SOURCE RECORDS: Begin

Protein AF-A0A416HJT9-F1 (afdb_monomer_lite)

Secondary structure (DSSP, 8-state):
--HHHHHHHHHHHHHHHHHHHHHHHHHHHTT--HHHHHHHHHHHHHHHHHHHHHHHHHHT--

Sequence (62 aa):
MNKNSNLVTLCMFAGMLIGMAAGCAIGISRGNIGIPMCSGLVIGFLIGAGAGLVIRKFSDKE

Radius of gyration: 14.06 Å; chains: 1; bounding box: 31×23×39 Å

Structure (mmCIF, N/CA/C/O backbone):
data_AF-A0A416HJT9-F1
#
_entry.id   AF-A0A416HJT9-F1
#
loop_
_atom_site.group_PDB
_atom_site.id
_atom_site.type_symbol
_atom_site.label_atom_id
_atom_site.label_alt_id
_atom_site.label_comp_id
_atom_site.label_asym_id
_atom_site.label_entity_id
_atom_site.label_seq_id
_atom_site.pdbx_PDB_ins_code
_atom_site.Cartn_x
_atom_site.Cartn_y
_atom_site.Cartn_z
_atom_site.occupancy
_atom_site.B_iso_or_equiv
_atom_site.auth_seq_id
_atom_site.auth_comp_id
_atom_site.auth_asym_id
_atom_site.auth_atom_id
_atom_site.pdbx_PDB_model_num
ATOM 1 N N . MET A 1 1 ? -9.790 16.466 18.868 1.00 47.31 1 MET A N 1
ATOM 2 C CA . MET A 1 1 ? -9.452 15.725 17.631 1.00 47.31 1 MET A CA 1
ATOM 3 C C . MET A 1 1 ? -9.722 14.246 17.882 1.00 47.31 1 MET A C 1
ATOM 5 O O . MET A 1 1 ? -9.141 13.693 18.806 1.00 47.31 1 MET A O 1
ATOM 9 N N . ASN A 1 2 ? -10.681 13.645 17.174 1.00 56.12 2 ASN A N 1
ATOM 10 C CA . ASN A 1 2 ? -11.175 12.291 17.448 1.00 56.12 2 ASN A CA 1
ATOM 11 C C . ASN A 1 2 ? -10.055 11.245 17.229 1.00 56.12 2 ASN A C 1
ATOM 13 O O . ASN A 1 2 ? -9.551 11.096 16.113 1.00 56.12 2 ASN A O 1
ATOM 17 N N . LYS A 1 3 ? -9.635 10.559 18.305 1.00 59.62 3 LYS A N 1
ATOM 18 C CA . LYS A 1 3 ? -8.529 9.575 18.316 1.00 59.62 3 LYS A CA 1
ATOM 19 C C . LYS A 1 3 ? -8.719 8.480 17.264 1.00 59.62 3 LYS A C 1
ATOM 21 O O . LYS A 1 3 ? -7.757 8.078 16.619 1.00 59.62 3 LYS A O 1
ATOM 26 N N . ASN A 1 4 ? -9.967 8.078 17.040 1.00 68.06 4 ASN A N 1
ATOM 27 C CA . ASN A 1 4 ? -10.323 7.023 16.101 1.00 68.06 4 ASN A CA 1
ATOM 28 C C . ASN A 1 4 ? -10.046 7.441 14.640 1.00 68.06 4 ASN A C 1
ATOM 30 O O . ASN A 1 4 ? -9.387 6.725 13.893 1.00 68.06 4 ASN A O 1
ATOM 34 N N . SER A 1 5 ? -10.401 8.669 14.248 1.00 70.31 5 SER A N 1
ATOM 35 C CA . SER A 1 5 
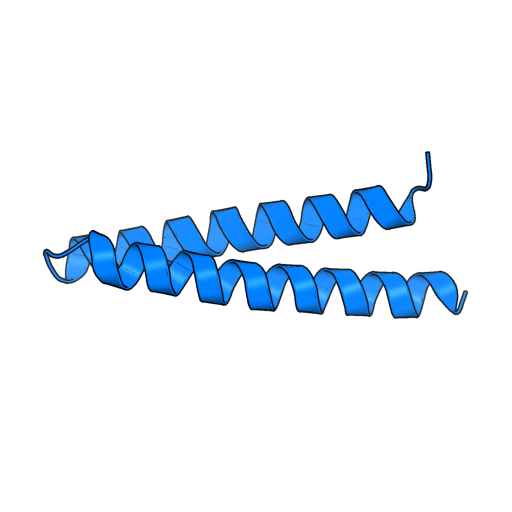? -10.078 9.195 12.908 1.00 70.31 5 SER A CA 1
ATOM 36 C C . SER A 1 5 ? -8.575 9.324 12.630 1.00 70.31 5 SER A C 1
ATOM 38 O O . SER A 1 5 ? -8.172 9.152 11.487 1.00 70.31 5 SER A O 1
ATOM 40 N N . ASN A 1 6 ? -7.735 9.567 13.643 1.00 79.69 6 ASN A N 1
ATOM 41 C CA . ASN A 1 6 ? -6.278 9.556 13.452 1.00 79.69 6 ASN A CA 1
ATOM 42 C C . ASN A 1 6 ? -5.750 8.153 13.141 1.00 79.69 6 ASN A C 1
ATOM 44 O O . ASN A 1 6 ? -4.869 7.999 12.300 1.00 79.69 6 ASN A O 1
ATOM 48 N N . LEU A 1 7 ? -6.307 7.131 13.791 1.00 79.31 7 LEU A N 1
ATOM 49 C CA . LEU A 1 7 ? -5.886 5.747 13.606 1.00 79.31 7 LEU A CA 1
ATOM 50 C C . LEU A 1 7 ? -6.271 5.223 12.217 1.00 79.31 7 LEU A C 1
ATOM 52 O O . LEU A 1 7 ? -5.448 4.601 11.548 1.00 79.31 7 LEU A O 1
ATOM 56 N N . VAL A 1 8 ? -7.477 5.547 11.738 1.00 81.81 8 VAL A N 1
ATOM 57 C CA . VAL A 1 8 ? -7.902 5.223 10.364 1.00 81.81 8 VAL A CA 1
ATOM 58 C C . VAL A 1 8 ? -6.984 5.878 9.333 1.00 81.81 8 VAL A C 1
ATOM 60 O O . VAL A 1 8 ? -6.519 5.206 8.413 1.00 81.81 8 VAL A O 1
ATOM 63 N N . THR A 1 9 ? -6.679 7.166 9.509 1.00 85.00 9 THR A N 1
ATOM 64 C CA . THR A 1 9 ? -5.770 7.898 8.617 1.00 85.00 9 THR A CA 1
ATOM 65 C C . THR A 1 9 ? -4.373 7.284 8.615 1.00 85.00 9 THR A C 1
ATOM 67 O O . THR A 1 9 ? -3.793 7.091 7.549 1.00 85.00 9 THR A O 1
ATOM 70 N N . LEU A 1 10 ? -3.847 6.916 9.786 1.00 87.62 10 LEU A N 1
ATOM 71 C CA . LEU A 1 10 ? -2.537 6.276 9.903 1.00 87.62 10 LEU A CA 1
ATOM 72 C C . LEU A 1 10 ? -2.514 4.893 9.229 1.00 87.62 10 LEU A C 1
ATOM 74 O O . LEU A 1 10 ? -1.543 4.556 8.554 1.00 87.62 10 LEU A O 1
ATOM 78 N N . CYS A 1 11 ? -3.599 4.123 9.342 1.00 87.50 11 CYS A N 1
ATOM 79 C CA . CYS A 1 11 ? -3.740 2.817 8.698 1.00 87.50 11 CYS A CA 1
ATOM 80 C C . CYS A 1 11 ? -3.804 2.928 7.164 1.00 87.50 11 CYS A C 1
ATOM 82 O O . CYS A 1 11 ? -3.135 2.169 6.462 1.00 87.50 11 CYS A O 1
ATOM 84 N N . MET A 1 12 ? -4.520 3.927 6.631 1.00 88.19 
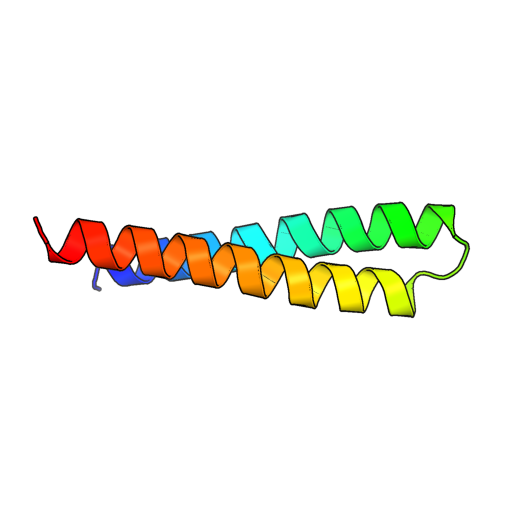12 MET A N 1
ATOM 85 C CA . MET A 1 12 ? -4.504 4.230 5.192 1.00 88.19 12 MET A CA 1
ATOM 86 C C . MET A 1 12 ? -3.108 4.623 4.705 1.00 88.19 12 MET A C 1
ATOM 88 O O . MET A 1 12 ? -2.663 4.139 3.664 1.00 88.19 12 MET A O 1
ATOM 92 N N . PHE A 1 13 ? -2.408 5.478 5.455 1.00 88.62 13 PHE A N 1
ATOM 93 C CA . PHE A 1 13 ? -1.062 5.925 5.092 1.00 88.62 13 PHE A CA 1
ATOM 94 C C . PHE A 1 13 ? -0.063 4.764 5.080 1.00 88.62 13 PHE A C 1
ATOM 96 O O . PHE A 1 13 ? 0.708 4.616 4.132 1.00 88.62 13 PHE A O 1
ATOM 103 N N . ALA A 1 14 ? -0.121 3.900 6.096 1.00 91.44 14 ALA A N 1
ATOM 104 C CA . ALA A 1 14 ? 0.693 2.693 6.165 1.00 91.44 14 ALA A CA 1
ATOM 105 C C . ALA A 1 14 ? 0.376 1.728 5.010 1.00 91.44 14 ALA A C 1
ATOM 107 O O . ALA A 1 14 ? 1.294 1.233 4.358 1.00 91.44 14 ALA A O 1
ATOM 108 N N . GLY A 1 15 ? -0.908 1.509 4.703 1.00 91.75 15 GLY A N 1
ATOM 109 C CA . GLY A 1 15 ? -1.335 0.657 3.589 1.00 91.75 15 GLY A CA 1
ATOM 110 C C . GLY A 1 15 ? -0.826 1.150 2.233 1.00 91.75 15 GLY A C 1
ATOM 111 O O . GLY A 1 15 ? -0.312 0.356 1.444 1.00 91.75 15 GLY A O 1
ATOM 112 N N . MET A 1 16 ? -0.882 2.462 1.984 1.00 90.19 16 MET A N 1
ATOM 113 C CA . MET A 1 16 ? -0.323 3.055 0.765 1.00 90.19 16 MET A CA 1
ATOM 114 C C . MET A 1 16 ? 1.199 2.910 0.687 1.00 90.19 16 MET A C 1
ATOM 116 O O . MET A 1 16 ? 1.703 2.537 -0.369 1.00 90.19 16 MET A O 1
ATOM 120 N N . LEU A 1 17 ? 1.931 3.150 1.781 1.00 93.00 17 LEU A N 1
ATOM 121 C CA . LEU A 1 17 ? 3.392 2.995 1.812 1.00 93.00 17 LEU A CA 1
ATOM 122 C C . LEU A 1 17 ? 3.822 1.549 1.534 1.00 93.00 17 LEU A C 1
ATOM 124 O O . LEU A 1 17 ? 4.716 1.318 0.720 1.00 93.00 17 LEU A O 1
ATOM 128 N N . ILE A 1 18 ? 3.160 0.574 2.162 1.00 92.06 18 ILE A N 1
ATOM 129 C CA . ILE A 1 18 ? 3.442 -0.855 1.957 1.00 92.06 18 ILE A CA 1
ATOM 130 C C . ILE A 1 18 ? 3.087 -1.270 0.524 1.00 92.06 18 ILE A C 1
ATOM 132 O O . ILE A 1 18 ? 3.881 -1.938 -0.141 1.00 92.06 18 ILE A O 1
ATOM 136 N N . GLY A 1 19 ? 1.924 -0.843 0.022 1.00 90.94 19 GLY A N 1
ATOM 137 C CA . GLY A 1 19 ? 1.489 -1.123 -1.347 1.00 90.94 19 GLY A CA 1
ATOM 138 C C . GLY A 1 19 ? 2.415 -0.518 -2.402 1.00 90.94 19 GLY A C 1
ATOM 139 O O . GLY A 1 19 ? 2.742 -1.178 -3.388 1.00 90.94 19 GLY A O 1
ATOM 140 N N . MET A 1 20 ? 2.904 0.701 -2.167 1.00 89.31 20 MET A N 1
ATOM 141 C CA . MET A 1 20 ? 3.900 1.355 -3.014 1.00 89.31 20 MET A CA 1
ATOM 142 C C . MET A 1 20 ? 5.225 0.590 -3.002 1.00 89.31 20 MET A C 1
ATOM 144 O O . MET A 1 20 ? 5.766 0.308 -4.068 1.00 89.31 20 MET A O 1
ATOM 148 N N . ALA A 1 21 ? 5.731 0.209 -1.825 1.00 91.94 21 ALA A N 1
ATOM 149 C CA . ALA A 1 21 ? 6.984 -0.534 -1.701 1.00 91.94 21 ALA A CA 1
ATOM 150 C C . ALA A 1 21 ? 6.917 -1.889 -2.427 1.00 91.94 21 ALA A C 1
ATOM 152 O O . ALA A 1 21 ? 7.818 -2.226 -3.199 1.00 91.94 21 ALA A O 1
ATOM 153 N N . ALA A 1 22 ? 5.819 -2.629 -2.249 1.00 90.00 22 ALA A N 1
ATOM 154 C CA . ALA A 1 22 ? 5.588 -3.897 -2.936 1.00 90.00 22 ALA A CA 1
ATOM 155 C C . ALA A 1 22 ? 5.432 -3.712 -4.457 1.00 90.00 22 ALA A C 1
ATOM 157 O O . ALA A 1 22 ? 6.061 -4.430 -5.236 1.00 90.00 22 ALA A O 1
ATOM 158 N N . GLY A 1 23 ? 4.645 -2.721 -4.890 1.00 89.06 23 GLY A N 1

SOURCE RECORDS: End
SOURCE RECORDS: Begin

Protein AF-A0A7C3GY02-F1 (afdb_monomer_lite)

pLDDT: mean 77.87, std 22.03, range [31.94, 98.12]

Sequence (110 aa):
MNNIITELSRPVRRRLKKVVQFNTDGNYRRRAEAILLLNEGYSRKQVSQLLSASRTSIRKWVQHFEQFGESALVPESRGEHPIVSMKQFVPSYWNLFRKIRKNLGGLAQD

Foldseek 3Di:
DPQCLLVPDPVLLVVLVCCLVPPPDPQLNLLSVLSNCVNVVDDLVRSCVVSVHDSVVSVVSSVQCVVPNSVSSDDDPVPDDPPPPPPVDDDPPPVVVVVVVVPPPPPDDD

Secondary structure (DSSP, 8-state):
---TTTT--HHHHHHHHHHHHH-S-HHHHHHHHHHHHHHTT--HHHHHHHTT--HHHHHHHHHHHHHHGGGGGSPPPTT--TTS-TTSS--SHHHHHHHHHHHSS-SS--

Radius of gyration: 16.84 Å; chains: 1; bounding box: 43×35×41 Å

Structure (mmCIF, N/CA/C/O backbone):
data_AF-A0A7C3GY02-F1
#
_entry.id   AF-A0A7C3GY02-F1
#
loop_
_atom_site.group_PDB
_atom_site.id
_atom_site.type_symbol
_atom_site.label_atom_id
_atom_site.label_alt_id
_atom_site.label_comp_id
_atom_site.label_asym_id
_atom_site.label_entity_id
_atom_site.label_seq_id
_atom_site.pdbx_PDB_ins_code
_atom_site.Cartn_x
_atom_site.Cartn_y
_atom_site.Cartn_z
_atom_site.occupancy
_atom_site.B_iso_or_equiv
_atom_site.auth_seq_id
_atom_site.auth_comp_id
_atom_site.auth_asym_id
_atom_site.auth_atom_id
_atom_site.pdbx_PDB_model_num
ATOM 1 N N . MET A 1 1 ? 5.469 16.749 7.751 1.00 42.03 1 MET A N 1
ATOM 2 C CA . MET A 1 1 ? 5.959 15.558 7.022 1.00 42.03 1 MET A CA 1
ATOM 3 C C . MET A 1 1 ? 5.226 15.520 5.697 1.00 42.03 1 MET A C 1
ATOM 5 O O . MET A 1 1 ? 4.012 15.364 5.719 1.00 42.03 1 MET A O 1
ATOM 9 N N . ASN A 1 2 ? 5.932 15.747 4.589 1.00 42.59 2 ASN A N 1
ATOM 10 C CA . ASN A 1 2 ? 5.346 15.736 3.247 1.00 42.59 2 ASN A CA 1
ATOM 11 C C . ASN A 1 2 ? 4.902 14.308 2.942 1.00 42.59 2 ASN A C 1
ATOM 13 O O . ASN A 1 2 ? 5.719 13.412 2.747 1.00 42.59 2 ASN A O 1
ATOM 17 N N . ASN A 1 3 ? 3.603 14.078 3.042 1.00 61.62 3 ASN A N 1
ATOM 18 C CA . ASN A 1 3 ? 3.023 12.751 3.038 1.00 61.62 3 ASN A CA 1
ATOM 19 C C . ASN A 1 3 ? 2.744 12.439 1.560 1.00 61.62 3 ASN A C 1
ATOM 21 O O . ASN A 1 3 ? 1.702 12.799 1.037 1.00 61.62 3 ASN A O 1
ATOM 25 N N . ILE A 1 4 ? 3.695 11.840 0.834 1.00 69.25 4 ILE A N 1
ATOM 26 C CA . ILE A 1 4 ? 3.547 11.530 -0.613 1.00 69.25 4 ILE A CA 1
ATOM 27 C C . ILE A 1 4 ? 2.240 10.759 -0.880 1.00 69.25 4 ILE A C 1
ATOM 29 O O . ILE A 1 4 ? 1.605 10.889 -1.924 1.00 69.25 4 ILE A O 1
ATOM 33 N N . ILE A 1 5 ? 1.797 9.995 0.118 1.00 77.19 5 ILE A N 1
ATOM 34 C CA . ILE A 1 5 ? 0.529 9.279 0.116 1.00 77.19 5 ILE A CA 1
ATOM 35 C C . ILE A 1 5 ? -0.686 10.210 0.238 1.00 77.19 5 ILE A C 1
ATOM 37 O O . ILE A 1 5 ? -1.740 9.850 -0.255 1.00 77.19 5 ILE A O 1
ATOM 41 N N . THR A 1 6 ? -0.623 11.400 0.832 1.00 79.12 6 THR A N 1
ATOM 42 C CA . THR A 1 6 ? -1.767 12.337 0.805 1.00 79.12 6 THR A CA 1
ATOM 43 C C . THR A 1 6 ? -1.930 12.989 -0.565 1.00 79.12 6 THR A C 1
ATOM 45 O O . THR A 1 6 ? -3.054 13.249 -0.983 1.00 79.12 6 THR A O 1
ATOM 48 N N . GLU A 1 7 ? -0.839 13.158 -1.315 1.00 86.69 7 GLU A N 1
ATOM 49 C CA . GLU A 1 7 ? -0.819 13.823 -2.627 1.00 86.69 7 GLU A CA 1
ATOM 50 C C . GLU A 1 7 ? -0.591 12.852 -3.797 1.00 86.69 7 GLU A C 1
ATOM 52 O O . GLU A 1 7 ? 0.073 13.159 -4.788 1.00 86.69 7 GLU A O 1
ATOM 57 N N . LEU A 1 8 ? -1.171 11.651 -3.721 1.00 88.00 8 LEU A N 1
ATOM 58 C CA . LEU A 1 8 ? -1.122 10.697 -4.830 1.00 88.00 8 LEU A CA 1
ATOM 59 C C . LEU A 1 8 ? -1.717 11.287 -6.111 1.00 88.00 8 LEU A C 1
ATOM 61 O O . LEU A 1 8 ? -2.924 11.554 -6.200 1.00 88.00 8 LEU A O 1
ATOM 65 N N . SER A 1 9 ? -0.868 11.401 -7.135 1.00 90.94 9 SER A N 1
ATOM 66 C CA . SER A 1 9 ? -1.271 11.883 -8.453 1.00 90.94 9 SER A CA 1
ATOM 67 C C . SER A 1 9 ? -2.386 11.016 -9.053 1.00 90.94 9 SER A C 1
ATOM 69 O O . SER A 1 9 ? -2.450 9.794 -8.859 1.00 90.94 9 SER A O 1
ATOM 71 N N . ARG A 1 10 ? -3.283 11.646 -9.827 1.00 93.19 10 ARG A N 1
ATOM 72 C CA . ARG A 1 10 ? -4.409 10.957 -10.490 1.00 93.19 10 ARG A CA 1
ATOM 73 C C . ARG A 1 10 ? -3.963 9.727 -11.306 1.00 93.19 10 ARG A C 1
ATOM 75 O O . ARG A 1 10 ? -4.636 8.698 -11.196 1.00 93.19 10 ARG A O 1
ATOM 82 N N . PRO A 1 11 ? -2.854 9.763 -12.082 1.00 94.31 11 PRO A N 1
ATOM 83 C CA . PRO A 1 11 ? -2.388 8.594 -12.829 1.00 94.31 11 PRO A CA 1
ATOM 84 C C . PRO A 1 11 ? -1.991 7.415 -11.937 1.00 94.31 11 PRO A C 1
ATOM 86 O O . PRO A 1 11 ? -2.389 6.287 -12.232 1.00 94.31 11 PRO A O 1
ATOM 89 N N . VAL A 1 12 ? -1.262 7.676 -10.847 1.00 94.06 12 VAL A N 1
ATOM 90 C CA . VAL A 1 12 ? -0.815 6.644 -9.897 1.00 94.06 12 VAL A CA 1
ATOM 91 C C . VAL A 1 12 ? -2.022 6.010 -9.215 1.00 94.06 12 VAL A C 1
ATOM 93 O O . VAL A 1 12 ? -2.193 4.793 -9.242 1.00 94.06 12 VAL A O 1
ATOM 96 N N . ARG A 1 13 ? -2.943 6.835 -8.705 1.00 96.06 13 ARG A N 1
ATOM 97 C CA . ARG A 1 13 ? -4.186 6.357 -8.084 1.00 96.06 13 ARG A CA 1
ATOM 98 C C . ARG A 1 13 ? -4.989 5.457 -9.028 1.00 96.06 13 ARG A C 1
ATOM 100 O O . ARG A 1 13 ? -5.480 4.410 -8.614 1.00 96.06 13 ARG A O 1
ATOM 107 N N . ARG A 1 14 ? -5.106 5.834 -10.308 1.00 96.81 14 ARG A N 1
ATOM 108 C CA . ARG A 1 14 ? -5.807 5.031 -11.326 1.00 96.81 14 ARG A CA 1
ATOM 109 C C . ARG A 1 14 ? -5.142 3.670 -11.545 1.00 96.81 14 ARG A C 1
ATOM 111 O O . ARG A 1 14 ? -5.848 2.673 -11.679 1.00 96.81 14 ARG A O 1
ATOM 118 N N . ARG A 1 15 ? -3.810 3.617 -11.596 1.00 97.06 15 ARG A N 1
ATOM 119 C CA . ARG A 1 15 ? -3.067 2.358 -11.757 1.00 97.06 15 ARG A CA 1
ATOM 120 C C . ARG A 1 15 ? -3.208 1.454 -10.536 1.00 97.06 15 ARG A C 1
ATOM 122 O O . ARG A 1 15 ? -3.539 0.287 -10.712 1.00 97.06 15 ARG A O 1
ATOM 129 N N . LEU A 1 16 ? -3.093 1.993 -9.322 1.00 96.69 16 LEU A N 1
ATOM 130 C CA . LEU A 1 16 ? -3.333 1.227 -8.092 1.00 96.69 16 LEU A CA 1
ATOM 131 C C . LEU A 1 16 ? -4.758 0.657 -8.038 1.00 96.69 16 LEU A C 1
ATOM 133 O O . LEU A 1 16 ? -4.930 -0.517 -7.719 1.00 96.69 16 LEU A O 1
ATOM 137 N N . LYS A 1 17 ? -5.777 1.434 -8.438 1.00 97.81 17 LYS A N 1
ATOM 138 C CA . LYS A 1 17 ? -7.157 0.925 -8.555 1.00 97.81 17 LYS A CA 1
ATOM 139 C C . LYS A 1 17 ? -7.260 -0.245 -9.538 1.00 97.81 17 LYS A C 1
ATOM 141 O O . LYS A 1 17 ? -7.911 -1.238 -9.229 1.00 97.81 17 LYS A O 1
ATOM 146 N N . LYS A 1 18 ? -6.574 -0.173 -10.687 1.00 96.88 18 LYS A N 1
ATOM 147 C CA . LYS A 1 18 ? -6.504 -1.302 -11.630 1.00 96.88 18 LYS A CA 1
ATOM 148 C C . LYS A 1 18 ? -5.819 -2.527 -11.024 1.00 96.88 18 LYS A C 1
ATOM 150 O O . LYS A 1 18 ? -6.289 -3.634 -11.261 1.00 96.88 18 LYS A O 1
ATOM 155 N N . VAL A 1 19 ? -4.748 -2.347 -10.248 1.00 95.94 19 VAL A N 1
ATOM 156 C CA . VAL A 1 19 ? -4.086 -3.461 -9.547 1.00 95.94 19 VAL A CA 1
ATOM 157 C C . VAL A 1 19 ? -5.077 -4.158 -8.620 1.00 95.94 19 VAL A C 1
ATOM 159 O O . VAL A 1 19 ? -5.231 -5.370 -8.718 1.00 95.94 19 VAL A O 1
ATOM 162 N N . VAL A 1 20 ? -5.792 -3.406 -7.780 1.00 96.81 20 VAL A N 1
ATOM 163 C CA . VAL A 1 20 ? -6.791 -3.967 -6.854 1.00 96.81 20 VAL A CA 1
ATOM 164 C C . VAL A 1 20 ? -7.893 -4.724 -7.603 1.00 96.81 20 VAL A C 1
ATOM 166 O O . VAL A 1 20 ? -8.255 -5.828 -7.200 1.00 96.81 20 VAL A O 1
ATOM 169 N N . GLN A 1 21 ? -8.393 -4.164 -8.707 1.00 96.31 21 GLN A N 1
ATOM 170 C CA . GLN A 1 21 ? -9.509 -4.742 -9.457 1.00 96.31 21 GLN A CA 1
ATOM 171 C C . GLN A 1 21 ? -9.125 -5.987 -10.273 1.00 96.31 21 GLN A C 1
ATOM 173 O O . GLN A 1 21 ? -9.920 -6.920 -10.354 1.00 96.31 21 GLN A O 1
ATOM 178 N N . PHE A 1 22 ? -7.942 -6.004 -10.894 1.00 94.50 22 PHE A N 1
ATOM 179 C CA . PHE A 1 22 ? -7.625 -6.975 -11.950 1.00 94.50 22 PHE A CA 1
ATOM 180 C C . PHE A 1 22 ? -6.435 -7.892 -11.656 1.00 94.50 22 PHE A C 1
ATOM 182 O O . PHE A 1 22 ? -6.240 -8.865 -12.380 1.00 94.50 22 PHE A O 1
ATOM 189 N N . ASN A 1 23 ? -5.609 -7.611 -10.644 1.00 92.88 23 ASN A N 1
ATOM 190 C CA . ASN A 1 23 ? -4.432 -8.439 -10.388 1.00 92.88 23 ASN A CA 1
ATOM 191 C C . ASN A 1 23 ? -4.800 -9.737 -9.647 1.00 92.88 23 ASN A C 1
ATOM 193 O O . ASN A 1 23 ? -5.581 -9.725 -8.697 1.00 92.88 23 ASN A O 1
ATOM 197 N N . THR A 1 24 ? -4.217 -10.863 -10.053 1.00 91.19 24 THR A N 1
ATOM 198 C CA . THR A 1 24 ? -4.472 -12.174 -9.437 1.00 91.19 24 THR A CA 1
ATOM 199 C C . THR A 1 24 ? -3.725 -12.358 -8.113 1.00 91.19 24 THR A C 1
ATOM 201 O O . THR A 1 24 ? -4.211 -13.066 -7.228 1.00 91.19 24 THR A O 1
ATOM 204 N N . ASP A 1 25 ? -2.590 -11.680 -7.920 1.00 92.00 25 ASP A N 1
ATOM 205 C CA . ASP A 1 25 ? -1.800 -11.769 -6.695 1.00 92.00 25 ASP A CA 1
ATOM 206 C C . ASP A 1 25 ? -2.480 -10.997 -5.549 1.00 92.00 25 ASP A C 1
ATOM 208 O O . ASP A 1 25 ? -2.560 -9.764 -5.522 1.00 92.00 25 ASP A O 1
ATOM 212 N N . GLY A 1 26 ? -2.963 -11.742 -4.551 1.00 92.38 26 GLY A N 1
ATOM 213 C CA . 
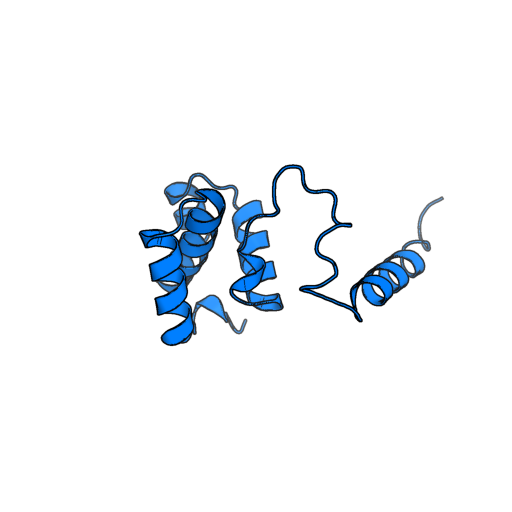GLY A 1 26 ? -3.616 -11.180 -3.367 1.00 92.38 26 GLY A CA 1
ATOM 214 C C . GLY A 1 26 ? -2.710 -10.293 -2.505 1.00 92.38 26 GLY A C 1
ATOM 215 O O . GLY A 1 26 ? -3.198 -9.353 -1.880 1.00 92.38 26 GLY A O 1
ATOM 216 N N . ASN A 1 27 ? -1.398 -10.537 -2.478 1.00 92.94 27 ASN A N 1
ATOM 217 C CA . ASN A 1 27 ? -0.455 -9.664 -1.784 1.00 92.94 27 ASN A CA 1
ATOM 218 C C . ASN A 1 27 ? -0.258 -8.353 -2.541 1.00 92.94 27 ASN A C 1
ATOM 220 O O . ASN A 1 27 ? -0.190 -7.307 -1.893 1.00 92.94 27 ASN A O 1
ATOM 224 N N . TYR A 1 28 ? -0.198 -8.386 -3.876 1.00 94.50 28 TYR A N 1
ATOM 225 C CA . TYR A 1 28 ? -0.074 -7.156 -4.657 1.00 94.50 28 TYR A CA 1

SOURCE RECORDS: End

- **WORK REQUIRED**: Among the lines above, find those containing the word "gyration" and copy each.

- **TASK RESPONSE**:
Radius of gyration: 14.06 Å; chains: 1; bounding box: 31×23×39 Å
Radius of gyration: 16.84 Å; chains: 1; bounding box: 43×35×41 Å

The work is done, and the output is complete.